[Records from a data source]
- Opening Delimiter -

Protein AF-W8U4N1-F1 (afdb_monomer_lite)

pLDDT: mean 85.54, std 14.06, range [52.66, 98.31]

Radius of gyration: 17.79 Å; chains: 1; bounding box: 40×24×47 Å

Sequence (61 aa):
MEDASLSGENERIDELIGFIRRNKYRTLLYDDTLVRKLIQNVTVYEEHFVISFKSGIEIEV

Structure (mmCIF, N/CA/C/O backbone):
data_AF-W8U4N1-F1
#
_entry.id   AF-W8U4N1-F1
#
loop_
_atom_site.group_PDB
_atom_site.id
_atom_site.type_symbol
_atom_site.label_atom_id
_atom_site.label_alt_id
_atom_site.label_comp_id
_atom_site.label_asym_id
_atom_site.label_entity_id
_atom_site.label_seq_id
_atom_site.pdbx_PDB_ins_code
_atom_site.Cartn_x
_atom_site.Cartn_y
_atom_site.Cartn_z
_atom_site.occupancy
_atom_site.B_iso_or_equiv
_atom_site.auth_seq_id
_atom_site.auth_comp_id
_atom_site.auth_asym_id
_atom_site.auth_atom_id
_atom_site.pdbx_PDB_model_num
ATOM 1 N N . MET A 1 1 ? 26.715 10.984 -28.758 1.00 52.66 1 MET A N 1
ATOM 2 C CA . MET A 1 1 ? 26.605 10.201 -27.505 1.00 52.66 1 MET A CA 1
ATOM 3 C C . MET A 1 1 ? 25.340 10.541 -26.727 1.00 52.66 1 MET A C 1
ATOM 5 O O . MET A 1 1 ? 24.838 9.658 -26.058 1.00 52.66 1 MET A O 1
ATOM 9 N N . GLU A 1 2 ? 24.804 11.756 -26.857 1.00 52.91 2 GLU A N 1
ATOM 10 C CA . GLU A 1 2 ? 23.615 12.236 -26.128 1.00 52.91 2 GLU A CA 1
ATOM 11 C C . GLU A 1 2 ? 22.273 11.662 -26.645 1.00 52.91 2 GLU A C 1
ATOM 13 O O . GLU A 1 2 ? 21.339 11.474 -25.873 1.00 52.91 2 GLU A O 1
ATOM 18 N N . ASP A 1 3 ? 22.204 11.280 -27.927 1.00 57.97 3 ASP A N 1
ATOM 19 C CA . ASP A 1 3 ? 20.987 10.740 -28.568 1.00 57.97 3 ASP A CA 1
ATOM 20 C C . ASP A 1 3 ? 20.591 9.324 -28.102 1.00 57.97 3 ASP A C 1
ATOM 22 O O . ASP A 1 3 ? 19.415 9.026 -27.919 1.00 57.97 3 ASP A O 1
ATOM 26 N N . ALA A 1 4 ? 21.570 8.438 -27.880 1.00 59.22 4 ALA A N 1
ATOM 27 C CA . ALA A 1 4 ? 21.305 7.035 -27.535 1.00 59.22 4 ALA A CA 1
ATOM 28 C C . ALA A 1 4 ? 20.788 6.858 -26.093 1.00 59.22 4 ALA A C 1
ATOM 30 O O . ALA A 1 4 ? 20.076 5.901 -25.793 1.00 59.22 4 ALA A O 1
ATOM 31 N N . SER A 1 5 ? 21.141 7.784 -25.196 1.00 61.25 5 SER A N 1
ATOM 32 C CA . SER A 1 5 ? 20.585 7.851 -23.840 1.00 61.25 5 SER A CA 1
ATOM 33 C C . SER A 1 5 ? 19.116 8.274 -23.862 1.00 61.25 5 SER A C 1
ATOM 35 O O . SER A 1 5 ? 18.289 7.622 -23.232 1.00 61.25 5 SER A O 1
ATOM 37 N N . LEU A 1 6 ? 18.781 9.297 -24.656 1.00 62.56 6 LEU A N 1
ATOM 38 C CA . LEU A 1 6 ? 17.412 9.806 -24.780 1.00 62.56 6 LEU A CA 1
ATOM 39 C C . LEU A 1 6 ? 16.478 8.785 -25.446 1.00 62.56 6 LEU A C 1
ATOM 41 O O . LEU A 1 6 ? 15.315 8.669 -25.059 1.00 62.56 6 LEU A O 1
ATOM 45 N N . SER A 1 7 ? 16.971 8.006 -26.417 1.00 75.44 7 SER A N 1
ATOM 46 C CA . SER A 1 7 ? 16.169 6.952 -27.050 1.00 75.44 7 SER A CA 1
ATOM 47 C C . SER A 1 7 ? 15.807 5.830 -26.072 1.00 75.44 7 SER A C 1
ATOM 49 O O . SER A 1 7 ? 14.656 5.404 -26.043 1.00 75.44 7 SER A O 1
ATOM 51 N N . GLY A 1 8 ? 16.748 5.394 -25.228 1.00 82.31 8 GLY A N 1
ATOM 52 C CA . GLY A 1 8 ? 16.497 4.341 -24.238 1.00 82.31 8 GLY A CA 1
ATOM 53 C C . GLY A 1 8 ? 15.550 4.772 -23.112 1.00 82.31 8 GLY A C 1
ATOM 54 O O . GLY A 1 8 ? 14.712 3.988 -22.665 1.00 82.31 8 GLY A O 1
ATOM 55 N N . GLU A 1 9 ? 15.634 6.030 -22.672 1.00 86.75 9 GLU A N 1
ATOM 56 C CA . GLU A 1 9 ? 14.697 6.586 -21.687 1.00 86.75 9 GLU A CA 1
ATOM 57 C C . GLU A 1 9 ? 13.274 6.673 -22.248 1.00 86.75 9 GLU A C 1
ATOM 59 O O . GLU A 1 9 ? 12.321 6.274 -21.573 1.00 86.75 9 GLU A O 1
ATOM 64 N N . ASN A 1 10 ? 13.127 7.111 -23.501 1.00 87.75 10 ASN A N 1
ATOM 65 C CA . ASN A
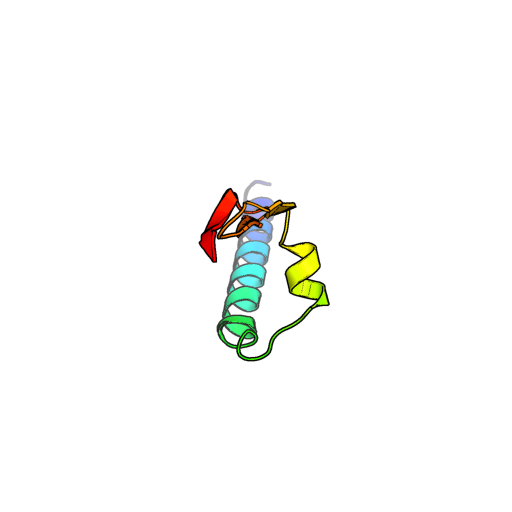 1 10 ? 11.831 7.153 -24.177 1.00 87.75 10 ASN A CA 1
ATOM 66 C C . ASN A 1 10 ? 11.236 5.751 -24.376 1.00 87.75 10 ASN A C 1
ATOM 68 O O . ASN A 1 10 ? 10.057 5.549 -24.085 1.00 87.75 10 ASN A O 1
ATOM 72 N N . GLU A 1 11 ? 12.044 4.758 -24.764 1.00 90.94 11 GLU A N 1
ATOM 73 C CA . GLU A 1 11 ? 11.600 3.358 -24.849 1.00 90.94 11 GLU A CA 1
ATOM 74 C C . GLU A 1 11 ? 11.092 2.839 -23.498 1.00 90.94 11 GLU A C 1
ATOM 76 O O . GLU A 1 11 ? 10.047 2.183 -23.425 1.00 90.94 11 GLU A O 1
ATOM 81 N N . ARG A 1 12 ? 11.786 3.177 -22.403 1.00 90.69 12 ARG A N 1
ATOM 82 C CA . ARG A 1 12 ? 11.365 2.782 -21.056 1.00 90.69 12 ARG A CA 1
ATOM 83 C C . ARG A 1 12 ? 10.064 3.465 -20.637 1.00 90.69 12 ARG A C 1
ATOM 85 O O . ARG A 1 12 ? 9.213 2.826 -20.013 1.00 90.69 12 ARG A O 1
ATOM 92 N N . ILE A 1 13 ? 9.893 4.742 -20.969 1.00 91.00 13 ILE A N 1
ATOM 93 C CA . ILE A 1 13 ? 8.656 5.487 -20.712 1.00 91.00 13 ILE A CA 1
ATOM 94 C C . ILE A 1 13 ? 7.490 4.855 -21.481 1.00 91.00 13 ILE A C 1
ATOM 96 O O . ILE A 1 13 ? 6.445 4.587 -20.882 1.00 91.00 13 ILE A O 1
ATOM 100 N N . ASP A 1 14 ? 7.672 4.538 -22.761 1.00 93.25 14 ASP A N 1
ATOM 101 C CA . ASP A 1 14 ? 
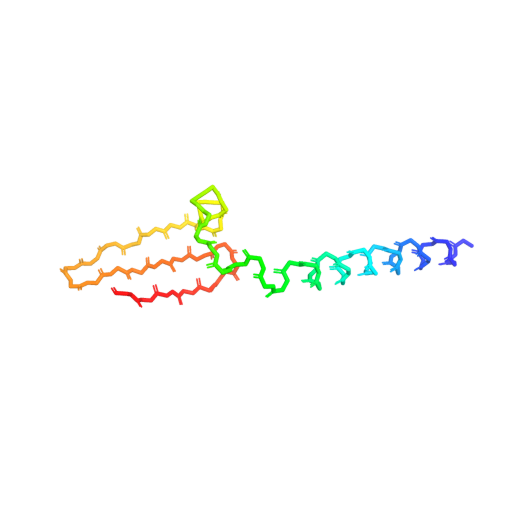6.642 3.900 -23.585 1.00 93.25 14 ASP A CA 1
ATOM 102 C C . ASP A 1 14 ? 6.277 2.498 -23.079 1.00 93.25 14 ASP A C 1
ATOM 104 O O . ASP A 1 14 ? 5.094 2.131 -23.033 1.00 93.25 14 ASP A O 1
ATOM 108 N N . GLU A 1 15 ? 7.261 1.726 -22.611 1.00 93.19 15 GLU A N 1
ATOM 109 C CA . GLU A 1 15 ? 7.036 0.428 -21.972 1.00 93.19 15 GLU A CA 1
ATOM 110 C C . GLU A 1 15 ? 6.157 0.566 -20.718 1.00 93.19 15 GLU A C 1
ATOM 112 O O . GLU A 1 15 ? 5.176 -0.175 -20.554 1.00 93.19 15 GLU A O 1
ATOM 117 N N . LEU A 1 16 ? 6.467 1.540 -19.853 1.00 91.25 16 LEU A N 1
ATOM 118 C CA . LEU A 1 16 ? 5.721 1.815 -18.624 1.00 91.25 16 LEU A CA 1
ATOM 119 C C . LEU A 1 16 ? 4.305 2.330 -18.918 1.00 91.25 16 LEU A C 1
ATOM 121 O O . LEU A 1 16 ? 3.343 1.860 -18.303 1.00 91.25 16 LEU A O 1
ATOM 125 N N . ILE A 1 17 ? 4.136 3.221 -19.901 1.00 88.81 17 ILE A N 1
ATOM 126 C CA . ILE A 1 17 ? 2.818 3.684 -20.363 1.00 88.81 17 ILE A CA 1
ATOM 127 C C . ILE A 1 17 ? 1.997 2.500 -20.886 1.00 88.81 17 ILE A C 1
ATOM 129 O O . ILE A 1 17 ? 0.823 2.342 -20.530 1.00 88.81 17 ILE A O 1
ATOM 133 N N . GLY A 1 18 ? 2.605 1.636 -21.702 1.00 90.25 18 GLY A N 1
ATOM 134 C CA . GLY A 1 18 ? 1.973 0.421 -22.205 1.00 90.25 18 GLY A CA 1
ATOM 135 C C . GLY A 1 18 ? 1.554 -0.521 -21.076 1.00 90.25 18 GLY A C 1
ATOM 136 O O . GLY A 1 18 ? 0.441 -1.055 -21.090 1.00 90.25 18 GLY A O 1
ATOM 137 N N . PHE A 1 19 ? 2.408 -0.693 -20.067 1.00 85.25 19 PHE A N 1
ATOM 138 C CA . PHE A 1 19 ? 2.109 -1.491 -18.882 1.00 85.25 19 PHE A CA 1
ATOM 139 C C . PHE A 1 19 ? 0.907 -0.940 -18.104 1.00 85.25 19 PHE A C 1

- Closing Delimiter -

PROBLEM STATEMENT: Begin at the line above that has "ATOM 1 N N ." and stop after the line that has "ATOM 13 O O", copying each line exactly and adding nothing else.

RESPONSE AREA:
ATOM 1 N N . MET A 1 1 ? 26.715 10.984 -28.758 1.00 52.66 1 MET A N 1
ATOM 2 C CA . MET A 1 1 ? 26.605 10.201 -27.505 1.00 52.66 1 MET A CA 1
ATOM 3 C C . MET A 1 1 ? 25.340 10.541 -26.727 1.00 52.66 1 MET A C 1
ATOM 5 O O . MET A 1 1 ? 24.838 9.658 -26.058 1.00 52.66 1 MET A O 1
ATOM 9 N N . GLU A 1 2 ? 24.804 11.756 -26.857 1.00 52.91 2 GLU A N 1
ATOM 10 C CA . GLU A 1 2 ? 23.615 12.236 -26.128 1.00 52.91 2 GLU A CA 1
ATOM 11 C C . GLU A 1 2 ? 22.273 11.662 -26.645 1.00 52.91 2 GLU A C 1
ATOM 13 O O . GLU A 1 2 ? 21.339 11.474 -25.873 1.00 52.91 2 GLU A O 1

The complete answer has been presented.